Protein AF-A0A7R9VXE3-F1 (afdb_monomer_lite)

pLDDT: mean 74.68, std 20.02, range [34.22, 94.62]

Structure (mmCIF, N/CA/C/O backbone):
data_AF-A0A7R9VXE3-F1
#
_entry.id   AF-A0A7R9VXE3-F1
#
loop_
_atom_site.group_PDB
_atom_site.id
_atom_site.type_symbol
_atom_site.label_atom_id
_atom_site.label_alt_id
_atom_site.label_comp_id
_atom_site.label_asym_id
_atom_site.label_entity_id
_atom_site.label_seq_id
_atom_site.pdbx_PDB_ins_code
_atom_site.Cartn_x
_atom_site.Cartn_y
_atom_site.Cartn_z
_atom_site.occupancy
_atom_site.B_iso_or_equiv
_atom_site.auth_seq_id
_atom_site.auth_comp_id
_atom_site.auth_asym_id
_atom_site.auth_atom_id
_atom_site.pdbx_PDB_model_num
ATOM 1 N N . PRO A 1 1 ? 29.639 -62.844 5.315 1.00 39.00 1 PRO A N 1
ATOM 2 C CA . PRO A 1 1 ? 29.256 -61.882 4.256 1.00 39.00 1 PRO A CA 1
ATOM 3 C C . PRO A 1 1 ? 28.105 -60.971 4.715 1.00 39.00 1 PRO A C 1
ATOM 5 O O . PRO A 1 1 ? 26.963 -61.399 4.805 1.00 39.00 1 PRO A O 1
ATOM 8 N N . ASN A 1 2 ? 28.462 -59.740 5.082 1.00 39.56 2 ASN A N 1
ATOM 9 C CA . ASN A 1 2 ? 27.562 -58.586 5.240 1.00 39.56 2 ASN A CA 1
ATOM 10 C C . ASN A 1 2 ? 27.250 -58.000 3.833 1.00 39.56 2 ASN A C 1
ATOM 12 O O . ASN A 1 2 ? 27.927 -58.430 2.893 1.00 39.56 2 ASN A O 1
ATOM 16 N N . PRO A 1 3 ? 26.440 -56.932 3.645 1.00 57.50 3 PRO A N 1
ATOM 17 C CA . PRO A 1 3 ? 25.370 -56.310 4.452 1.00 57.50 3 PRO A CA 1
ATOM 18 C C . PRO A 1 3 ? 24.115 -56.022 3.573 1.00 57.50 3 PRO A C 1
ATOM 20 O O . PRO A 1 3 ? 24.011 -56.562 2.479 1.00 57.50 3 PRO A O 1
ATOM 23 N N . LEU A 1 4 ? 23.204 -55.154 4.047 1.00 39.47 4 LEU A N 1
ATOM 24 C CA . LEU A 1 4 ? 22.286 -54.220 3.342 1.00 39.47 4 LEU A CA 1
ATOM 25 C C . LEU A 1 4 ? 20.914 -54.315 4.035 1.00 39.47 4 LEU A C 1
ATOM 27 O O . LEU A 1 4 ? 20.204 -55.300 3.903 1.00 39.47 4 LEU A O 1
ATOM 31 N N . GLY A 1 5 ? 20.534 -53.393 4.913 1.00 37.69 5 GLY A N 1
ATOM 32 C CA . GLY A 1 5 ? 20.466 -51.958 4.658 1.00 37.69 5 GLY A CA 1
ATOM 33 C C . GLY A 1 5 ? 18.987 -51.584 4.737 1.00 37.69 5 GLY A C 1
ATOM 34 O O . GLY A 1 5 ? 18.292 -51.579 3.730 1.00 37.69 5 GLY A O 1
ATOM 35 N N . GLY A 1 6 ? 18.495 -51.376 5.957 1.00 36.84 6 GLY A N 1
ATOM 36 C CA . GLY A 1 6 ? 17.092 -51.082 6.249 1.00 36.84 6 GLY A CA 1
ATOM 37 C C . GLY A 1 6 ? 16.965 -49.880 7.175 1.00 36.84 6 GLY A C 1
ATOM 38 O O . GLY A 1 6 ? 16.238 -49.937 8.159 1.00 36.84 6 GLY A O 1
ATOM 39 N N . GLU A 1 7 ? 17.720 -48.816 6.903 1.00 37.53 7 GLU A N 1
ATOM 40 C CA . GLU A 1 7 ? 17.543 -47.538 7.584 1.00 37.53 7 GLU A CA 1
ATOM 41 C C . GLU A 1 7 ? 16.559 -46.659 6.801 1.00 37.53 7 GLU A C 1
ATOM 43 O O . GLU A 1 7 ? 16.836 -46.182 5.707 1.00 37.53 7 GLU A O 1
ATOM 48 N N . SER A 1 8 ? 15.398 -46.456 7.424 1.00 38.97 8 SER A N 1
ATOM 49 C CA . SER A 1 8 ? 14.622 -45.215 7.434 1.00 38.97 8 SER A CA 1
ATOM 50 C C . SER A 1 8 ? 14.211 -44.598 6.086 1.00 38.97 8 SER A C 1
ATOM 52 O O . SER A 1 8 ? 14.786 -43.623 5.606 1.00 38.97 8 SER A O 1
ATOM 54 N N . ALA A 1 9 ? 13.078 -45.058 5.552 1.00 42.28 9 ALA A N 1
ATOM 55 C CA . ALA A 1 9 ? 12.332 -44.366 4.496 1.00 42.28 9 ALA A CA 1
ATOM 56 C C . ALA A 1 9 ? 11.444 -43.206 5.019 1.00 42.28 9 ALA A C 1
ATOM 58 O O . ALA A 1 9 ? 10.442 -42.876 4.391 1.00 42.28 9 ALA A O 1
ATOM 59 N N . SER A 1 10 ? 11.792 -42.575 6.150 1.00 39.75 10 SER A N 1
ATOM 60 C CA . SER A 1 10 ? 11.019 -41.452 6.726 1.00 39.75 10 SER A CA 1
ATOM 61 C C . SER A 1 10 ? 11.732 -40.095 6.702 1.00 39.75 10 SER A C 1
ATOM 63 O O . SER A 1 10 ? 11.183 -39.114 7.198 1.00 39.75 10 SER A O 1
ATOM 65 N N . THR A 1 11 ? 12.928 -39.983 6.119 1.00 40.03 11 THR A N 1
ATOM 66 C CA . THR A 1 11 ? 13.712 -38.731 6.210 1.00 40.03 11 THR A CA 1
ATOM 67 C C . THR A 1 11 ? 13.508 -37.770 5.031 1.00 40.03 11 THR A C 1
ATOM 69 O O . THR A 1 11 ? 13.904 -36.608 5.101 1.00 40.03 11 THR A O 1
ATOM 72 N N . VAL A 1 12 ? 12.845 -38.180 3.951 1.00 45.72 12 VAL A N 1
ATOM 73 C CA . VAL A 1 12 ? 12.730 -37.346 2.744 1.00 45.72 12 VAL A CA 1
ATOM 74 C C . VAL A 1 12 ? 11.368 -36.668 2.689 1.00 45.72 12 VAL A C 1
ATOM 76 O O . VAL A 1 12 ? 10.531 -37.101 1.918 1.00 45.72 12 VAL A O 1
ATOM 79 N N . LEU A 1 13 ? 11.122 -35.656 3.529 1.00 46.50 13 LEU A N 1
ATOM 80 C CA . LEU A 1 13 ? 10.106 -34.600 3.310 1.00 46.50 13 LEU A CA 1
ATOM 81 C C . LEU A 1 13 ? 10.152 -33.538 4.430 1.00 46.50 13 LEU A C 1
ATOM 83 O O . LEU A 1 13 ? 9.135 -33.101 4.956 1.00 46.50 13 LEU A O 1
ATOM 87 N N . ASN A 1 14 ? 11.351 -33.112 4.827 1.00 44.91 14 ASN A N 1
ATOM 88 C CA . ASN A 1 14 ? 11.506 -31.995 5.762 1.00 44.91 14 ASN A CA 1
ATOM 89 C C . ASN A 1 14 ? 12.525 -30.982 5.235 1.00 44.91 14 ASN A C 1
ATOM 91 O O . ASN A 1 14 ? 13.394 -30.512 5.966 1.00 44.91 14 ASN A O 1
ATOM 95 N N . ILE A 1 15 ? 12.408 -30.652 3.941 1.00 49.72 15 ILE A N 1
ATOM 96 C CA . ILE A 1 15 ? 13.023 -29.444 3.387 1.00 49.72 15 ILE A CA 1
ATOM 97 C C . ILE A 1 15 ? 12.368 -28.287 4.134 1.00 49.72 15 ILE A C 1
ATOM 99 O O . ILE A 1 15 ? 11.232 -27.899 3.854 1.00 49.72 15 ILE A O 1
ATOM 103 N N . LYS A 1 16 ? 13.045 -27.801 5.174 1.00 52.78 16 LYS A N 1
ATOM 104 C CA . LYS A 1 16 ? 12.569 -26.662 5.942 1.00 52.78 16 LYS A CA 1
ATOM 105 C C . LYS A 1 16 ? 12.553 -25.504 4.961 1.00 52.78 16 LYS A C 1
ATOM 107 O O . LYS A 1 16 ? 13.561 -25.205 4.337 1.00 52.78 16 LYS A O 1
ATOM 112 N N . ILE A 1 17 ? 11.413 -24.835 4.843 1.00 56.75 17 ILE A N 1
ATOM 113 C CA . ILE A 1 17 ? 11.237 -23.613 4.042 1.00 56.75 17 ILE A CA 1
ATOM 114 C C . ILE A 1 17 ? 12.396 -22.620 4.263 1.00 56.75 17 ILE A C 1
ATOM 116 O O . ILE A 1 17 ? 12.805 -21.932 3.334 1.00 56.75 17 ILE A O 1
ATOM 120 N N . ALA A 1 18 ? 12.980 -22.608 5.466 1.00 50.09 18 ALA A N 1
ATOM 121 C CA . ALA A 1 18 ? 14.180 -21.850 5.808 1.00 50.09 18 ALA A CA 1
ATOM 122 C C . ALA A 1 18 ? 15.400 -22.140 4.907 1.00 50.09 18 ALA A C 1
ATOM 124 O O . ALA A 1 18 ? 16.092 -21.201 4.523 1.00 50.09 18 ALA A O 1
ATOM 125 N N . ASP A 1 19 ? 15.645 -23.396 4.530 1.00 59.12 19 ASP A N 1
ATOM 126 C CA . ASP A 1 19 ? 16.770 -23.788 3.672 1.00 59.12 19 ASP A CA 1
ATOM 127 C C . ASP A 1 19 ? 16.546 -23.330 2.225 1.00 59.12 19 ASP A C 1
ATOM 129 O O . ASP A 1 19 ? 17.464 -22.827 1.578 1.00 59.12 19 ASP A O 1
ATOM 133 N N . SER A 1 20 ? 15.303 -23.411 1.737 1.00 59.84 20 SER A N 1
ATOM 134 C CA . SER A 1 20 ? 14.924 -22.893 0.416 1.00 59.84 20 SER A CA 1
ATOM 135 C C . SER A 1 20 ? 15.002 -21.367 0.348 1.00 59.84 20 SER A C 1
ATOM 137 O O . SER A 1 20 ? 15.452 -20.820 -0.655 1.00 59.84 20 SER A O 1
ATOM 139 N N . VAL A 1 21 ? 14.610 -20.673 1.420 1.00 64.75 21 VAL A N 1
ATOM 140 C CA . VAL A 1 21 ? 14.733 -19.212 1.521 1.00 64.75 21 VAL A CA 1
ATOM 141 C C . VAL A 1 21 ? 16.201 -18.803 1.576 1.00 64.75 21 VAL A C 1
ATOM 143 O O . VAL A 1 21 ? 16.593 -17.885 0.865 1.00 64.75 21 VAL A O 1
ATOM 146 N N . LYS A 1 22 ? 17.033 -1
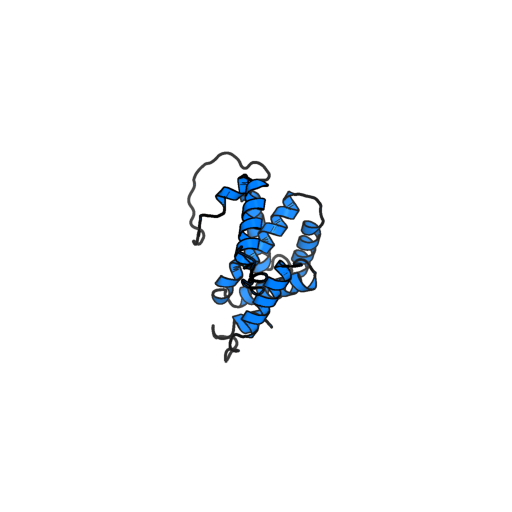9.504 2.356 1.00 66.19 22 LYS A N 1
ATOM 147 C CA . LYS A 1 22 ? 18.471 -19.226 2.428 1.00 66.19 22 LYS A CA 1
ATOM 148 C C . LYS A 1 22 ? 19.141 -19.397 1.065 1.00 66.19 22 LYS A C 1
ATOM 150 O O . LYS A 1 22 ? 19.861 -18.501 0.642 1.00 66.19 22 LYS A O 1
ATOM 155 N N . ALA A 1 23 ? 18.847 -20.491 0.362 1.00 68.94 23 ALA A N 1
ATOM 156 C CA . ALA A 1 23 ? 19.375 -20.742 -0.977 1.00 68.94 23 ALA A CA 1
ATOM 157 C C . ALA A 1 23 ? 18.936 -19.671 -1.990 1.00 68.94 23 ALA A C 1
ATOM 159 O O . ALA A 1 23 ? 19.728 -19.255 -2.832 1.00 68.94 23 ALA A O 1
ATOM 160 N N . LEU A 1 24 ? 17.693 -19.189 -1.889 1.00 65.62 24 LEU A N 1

-.-.-

What you should do
All that belongs in your answer is the stretch of entries above from the line with "ATOM 113 C CA" through the line with "ATOM 125 N N", printed exactly.

Solution
ATOM 113 C CA . ILE A 1 17 ? 11.237 -23.613 4.042 1.00 56.75 17 ILE A CA 1
ATOM 114 C C . ILE A 1 17 ? 12.396 -22.620 4.263 1.00 56.75 17 ILE A C 1
ATOM 116 O O . ILE A 1 17 ? 12.805 -21.932 3.334 1.00 56.75 17 ILE A O 1
ATOM 120 N N . ALA A 1 18 ? 12.980 -22.608 5.466 1.00 50.09 18 ALA A N 1
ATOM 121 C CA . ALA A 1 18 ? 14.180 -21.850 5.808 1.00 50.09 18 ALA A CA 1
ATOM 122 C C . ALA A 1 18 ? 15.400 -22.140 4.907 1.00 50.09 18 ALA A C 1
ATOM 124 O O . ALA A 1 18 ? 16.092 -21.201 4.523 1.00 50.09 18 ALA A O 1
ATOM 125 N N . ASP A 1 19 ? 15.645 -23.396 4.530 1.00 59.12 19 ASP A N 1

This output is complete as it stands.